Kinderliteratur wird von Erwachsenen verfasst, vertrieben, gekauft. Von Erwachsenen, für die das Buch etwas Besonderes ist. Das meint nicht nur Lesekompetenz, die man auch fürs Internet braucht, sondern Bildung im umfassenden Sinne, die zu wenig gesellschaftliche Wertschätzung erfährt. Verarmung und Verdummung: Denken in Zusammenhängen bedarf der Übung. »Meine Kinder haben es nicht so mit Büchern«, bekam ich erst kürzlich zu hören. Gewiss doch, wenn man sie vor dem Fernseher parkt, sind sie zufrieden. Gegen die Bannkraft schnell wechselnder Bilder haben es Bücher schwer. Aber gerade durch sie kann sich eine reiche Sprache und damit ein differenziertes Denken entwickeln. Geradezu magisch ist die Nähe, die beim Vorlesen entsteht.

Wie von selbst gelingt das in Verbindung mit Musik. Bereits zehn Bände umfasst die Reihe »Mein kleines Klangbuch« aus dem Annette-Betz-Verlag: Wohlklänge von Bach bis Vivaldi. Man staunt, wie geschickt schon Ein- bis Zweijährige den Seiten per Knopfdruck Töne entlocken. Knappe Texte und Illustrationen fordern die Phantasie. Der neu erschienene Band »Der Nussknacker« von Peter Tschaikowski lässt mich zur Märchenerzählerin werden.

Magie der Sprache: Schließlich ist Literatur, wie wir sie kennen, aus dem Mündlichen entstanden. Diese Faszination können wir beim Vorlesen zurückholen. So wie die fahrenden Sänger einst auf Bezauberung aus gewesen sind. »Alles ist im Wort«, hat Tschingis Aitmatow immer wieder zu mir gesagt. Als Sohn gebildeter kommunistischer Eltern erlebte er bei seinen Verwandten im Gebirgsort Scheker eine archaische Welt. »Sie konnten nicht lesen und schreiben, aber sie waren weise …«

Nicht der erste und nicht der letzte Schriftsteller war er, der durch die Großmutter zum Erzählen kam. Drei Geschichten für seine Kinder hat er seinem Übersetzer Friedrich Hitzer anvertraut. »Akbara und andere Märchen«: Edel wirkt die Ausgabe aus dem Unionsverlag, gebunden in farbig bedrucktes Leinen. Lesealter? Von fünf bis unendlich.

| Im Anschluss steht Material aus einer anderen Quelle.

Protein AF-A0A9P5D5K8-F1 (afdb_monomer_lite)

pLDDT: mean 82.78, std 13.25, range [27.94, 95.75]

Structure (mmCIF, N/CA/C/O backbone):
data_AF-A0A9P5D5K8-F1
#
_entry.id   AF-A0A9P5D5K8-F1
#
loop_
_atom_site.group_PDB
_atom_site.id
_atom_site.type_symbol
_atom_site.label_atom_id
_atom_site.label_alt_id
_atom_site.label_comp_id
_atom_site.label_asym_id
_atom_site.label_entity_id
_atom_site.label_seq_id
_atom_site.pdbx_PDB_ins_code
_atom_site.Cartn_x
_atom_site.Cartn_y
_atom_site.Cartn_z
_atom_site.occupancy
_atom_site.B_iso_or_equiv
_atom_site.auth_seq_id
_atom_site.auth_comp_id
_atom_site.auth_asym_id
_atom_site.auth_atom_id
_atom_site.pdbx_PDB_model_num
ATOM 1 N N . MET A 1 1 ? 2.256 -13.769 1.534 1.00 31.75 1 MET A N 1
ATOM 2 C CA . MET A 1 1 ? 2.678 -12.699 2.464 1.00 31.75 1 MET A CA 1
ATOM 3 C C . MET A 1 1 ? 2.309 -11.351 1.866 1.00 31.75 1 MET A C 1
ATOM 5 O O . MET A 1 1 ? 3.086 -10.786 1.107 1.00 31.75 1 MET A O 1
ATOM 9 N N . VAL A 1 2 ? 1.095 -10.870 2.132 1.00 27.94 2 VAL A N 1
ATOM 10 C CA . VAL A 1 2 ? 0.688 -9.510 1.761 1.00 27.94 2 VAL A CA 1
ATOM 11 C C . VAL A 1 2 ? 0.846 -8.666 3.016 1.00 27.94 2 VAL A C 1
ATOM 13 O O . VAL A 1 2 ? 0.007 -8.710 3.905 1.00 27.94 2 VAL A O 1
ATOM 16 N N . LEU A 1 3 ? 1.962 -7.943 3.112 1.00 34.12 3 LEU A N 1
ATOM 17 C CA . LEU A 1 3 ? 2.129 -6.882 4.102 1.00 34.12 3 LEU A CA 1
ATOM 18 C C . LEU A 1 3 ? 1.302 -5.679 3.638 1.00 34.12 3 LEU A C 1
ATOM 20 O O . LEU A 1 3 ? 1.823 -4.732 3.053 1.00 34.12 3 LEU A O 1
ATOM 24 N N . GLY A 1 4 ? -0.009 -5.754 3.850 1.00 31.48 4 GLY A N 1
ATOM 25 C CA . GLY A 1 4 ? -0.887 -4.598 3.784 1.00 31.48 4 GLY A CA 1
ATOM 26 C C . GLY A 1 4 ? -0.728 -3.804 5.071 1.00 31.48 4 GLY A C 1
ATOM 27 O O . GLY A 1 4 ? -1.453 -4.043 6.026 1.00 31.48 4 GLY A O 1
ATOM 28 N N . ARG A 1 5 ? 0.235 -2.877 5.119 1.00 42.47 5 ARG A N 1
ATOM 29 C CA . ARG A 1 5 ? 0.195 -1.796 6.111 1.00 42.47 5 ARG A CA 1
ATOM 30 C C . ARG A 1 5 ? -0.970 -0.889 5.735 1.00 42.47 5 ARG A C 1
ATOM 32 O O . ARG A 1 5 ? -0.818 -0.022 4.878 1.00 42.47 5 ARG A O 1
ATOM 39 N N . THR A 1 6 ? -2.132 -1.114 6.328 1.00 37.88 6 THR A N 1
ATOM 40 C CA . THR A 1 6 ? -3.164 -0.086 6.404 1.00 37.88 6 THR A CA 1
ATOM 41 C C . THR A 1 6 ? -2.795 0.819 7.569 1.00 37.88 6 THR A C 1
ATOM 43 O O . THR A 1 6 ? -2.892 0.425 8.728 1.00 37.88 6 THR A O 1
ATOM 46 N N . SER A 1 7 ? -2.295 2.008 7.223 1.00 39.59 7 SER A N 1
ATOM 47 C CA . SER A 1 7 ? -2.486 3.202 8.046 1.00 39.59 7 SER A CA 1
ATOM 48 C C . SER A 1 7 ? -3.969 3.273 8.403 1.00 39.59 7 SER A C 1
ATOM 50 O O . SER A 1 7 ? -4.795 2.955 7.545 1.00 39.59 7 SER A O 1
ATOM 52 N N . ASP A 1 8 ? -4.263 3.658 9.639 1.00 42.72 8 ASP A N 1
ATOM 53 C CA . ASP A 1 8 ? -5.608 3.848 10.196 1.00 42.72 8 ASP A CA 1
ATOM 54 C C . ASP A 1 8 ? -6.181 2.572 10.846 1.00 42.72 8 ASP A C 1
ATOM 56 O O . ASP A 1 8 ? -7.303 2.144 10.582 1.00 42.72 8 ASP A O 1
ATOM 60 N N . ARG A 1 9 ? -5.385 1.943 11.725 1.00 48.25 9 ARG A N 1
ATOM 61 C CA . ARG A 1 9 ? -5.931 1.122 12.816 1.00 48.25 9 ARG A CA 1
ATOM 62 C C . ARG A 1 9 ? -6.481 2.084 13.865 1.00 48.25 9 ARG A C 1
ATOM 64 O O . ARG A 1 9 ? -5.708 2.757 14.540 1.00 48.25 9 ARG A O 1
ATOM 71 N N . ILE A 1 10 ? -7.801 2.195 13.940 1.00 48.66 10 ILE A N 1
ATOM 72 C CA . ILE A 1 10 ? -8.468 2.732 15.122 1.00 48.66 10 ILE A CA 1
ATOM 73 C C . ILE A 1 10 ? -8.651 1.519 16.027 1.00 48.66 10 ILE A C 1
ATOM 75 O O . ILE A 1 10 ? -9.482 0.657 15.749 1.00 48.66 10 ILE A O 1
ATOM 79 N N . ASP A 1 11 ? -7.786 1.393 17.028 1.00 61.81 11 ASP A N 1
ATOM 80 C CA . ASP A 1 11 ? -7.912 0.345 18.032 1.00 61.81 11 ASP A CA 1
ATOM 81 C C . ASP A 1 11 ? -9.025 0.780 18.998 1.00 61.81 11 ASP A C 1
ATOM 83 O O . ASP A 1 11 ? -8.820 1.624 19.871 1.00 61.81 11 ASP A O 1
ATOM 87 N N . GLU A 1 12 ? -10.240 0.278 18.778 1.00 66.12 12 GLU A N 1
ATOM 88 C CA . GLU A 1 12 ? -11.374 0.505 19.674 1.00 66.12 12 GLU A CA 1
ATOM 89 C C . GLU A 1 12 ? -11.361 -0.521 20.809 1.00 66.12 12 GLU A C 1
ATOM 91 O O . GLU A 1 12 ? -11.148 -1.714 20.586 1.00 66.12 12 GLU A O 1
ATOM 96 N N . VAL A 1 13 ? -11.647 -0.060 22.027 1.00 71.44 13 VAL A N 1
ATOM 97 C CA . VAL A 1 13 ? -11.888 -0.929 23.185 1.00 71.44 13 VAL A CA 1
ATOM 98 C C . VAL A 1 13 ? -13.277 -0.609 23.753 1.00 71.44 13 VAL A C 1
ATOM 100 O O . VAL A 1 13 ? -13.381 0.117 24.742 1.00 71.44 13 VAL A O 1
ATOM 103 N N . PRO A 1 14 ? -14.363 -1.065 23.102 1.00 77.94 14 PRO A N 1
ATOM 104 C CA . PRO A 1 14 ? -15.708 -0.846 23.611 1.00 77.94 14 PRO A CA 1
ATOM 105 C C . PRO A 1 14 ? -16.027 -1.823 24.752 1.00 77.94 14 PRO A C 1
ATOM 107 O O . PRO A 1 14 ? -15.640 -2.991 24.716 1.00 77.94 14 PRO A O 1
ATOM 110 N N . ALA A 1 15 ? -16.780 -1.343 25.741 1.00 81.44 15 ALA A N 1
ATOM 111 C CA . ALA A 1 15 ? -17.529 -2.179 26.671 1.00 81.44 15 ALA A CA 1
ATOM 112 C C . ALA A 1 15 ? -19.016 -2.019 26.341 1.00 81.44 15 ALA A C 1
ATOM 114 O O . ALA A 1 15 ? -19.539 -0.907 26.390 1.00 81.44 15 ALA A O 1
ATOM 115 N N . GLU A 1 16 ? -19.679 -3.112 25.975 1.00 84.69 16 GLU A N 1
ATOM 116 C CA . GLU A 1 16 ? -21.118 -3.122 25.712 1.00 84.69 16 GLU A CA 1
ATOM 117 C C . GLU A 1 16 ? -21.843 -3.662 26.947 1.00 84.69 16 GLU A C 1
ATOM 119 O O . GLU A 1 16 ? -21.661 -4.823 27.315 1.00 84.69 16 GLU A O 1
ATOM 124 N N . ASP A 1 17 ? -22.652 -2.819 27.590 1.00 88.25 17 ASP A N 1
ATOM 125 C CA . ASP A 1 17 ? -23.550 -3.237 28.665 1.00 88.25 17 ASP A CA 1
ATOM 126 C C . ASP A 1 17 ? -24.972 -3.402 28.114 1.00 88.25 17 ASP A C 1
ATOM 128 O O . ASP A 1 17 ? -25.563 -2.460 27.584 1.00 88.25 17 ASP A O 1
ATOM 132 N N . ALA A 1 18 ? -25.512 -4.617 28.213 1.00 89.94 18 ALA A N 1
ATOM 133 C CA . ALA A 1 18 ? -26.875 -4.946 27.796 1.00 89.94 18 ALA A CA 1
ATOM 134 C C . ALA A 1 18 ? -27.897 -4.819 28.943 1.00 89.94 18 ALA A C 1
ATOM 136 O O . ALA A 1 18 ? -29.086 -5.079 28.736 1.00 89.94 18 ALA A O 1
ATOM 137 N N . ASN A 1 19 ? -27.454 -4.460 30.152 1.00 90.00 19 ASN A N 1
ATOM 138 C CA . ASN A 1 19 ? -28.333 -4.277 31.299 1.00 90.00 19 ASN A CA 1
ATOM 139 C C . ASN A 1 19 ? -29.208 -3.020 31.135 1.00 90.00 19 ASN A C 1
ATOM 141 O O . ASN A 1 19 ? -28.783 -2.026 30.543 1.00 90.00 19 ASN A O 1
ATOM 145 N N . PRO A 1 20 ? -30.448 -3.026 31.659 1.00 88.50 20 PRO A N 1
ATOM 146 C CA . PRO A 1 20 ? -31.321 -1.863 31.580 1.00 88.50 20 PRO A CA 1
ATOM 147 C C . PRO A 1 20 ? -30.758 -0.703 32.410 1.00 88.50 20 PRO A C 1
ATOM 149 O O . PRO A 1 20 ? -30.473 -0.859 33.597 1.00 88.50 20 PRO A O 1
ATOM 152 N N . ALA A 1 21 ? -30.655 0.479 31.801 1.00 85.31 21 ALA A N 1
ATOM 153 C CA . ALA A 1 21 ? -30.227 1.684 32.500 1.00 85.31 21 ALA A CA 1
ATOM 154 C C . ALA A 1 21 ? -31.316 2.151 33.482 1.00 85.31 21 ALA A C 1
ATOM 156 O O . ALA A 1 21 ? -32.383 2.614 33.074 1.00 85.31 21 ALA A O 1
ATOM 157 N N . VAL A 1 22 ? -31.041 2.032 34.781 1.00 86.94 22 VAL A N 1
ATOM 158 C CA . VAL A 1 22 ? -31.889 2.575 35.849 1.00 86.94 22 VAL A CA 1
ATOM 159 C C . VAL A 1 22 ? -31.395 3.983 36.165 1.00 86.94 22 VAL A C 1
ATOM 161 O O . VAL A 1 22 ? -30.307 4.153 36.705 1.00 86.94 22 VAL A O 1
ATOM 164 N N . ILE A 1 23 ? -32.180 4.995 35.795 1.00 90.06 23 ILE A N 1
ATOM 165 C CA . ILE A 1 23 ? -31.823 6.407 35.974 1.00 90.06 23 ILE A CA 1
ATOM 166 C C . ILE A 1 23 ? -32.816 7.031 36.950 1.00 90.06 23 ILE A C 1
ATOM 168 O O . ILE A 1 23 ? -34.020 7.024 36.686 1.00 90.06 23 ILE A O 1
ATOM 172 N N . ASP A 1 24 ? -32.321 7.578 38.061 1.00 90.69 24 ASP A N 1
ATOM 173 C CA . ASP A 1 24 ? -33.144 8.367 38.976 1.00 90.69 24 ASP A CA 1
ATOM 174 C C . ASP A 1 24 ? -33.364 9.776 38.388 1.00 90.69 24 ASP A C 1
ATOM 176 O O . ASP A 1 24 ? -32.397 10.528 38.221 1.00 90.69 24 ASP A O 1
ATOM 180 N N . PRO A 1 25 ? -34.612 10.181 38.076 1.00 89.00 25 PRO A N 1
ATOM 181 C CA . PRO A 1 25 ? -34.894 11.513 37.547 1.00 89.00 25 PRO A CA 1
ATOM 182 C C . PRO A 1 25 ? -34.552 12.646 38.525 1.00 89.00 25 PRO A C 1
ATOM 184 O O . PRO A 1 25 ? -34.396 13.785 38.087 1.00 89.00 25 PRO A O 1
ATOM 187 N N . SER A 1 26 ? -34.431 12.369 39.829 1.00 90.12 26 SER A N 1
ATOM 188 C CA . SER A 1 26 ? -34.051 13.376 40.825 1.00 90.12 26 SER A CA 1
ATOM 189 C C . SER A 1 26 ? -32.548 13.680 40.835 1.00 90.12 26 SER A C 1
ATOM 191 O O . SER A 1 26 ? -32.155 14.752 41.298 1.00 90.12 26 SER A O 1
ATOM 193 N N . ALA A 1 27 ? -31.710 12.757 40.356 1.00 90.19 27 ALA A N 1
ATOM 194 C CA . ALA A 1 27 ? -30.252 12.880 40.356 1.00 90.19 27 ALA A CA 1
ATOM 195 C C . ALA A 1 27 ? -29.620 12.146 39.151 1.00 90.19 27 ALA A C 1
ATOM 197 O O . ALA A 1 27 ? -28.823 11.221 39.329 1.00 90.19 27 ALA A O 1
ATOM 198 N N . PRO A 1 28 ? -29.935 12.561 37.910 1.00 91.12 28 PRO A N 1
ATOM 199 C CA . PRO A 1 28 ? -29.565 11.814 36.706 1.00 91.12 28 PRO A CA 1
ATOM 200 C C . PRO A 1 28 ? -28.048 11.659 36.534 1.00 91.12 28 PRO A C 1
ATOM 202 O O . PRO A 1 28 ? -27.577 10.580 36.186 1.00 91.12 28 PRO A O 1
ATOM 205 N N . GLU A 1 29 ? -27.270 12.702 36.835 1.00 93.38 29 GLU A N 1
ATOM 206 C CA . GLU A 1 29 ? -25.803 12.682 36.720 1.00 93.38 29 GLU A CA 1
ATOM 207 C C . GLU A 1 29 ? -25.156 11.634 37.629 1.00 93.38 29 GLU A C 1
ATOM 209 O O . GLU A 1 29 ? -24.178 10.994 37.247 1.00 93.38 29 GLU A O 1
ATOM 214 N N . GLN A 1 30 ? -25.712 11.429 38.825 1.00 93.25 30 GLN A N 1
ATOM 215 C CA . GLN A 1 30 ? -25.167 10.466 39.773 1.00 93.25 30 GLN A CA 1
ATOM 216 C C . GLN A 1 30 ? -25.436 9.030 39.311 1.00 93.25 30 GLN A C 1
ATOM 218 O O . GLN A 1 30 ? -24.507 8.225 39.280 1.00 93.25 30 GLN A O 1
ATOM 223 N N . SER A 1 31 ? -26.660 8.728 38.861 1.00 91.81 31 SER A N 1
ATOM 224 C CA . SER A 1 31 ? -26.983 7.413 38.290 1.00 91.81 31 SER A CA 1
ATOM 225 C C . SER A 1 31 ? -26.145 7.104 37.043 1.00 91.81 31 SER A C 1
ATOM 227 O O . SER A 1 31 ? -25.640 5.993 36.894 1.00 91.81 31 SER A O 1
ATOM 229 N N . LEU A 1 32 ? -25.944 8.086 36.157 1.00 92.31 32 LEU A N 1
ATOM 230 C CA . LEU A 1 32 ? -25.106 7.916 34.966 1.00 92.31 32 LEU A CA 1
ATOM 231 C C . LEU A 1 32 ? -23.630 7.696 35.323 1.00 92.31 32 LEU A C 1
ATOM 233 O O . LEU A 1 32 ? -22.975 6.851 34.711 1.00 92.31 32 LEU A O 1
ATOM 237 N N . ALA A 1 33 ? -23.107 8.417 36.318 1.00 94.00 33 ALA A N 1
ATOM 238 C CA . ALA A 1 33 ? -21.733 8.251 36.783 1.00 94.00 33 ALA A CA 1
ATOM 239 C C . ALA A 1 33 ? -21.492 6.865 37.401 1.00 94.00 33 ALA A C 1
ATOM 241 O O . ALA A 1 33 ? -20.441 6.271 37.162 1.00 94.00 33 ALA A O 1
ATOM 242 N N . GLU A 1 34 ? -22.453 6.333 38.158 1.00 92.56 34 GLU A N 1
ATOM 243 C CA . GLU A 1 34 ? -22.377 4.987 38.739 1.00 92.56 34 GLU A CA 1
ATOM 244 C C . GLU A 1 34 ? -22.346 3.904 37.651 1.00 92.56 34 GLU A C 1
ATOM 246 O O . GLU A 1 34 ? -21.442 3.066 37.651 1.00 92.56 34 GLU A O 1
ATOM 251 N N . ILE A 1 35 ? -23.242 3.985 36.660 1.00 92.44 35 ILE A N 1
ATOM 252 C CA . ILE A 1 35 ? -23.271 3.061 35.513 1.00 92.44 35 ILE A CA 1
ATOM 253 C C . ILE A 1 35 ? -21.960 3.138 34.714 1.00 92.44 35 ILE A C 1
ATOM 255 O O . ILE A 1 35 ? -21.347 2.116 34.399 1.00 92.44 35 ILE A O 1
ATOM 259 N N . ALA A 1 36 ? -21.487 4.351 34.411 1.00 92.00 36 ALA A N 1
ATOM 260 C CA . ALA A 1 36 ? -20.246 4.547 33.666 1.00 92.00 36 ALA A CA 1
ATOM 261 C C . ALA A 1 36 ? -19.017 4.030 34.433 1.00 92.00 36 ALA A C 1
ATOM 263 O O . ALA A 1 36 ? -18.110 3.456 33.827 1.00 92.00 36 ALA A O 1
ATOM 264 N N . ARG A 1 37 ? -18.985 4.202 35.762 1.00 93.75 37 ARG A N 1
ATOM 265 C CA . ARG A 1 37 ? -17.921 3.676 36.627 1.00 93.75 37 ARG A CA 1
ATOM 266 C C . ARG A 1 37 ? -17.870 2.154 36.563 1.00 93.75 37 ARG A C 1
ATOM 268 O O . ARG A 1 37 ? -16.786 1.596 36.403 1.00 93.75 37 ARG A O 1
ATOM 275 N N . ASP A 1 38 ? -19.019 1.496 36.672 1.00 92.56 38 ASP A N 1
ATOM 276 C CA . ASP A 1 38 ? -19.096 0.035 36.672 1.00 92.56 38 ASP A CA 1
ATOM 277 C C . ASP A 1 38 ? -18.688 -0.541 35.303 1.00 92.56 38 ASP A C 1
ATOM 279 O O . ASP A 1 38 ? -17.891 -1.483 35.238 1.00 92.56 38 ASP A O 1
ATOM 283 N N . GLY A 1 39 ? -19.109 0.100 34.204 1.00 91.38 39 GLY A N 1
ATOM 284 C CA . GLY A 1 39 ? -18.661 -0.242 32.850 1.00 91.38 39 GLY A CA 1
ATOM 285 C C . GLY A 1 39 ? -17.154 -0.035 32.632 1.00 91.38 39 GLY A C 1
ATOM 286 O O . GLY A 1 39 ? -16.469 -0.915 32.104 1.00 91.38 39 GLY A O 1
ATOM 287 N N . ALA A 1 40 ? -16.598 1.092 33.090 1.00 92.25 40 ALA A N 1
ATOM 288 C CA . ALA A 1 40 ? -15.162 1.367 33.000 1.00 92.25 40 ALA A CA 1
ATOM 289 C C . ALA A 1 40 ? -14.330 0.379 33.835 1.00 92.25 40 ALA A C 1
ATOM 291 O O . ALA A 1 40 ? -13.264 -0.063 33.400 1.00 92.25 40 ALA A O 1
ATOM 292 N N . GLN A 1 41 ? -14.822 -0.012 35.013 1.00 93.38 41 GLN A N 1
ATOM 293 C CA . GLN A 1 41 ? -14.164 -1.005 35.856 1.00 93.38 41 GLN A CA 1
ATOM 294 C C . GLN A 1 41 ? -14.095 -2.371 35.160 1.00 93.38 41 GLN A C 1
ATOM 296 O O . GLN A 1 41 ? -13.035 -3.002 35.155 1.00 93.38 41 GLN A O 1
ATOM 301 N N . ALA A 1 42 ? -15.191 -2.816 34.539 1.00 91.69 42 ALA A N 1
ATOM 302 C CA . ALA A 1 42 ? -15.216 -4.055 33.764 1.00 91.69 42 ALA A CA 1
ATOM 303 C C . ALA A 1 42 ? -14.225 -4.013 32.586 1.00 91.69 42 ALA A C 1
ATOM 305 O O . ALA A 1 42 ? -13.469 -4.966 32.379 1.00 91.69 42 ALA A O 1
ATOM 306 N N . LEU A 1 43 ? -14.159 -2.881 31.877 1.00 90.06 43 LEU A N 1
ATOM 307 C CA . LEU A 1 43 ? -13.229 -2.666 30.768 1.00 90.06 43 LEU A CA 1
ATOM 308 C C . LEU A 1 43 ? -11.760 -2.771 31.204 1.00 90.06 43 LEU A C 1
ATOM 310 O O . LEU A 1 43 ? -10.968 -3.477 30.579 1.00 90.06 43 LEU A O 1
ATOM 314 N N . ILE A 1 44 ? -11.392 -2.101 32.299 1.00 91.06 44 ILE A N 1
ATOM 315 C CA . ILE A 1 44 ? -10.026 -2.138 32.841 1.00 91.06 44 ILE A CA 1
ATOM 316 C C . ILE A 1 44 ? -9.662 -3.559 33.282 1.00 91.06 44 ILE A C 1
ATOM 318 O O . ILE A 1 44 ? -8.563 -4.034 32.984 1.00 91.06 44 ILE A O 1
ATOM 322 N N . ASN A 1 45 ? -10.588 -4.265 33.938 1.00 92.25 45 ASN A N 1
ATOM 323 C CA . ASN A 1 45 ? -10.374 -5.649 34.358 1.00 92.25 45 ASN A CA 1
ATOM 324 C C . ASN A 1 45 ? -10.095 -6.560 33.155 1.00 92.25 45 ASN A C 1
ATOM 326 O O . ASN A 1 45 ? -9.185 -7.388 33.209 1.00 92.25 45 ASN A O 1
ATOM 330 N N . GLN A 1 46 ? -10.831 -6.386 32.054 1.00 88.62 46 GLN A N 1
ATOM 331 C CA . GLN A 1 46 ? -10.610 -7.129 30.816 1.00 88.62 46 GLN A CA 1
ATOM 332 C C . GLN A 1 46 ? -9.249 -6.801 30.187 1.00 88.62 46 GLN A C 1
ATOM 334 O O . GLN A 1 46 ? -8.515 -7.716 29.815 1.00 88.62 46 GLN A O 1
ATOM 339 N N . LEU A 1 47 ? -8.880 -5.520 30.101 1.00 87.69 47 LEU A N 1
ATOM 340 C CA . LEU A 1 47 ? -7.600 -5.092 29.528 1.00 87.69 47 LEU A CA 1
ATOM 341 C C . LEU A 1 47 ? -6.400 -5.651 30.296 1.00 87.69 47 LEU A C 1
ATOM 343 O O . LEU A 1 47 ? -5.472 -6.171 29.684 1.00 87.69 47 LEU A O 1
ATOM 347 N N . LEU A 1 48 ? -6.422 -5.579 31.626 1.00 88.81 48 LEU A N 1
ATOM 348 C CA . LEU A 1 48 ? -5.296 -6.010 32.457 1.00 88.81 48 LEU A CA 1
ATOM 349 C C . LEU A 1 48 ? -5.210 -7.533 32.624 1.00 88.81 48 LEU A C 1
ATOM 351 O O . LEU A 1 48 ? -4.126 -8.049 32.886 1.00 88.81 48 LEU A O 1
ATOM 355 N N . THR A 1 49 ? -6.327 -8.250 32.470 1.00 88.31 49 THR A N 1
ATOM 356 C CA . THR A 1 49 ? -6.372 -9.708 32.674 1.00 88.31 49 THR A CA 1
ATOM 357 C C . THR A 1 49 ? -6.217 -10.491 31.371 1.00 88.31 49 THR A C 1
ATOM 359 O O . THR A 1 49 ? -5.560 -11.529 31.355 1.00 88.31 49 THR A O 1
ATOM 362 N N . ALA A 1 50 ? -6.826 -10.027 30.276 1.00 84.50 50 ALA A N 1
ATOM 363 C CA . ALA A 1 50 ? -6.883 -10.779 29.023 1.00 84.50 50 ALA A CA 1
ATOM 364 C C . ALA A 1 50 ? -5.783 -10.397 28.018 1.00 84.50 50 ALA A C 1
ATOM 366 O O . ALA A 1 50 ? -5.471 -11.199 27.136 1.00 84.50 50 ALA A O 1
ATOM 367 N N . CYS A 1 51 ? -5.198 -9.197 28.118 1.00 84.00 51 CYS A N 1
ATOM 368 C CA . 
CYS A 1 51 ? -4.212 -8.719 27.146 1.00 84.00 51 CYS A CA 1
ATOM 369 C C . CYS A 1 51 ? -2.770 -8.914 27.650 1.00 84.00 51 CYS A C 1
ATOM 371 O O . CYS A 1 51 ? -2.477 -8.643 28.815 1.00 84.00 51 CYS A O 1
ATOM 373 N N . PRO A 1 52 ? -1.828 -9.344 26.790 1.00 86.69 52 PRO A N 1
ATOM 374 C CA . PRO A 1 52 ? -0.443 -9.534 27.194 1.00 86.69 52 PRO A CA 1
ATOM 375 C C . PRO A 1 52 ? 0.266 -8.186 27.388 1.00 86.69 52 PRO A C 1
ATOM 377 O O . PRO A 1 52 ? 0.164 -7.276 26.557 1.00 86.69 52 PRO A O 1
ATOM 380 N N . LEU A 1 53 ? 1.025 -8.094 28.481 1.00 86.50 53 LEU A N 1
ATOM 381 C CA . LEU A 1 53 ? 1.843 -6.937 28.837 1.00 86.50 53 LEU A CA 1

Kinder werden vom Märchenhaften gepackt sein. Erwachsene dürften manch bekanntes Motiv wie auch das spezifisch Kirgisische genießen. Mit um so größerem Gewinn, wenn sie Aitmatows Romane kennen. Akbara hieß ja die blauäugige Wölfin im Roman »Die Richtstatt«. Hier ist es die schöne, kluge Tochter eines Khans, in Liebe einem armen Sänger verbunden. Wie perfide, dass der Großkhan gerade ihn zum Brautwerber macht. Akbara will nicht die vierte Frau des grausamen Herrschers werden. Sie treibt ihr Pferd durch den Balchaschsee. Und als der einstige Liebhaber vor ihr auf die Knie sinkt, verwandelt sie sich in eine Wölfin. Wie sich Frauen immer wieder wehren mussten und was es mit derlei Legenden auf sich hat – darüber will ich mit meiner Enkelin beim Vorlesen sprechen.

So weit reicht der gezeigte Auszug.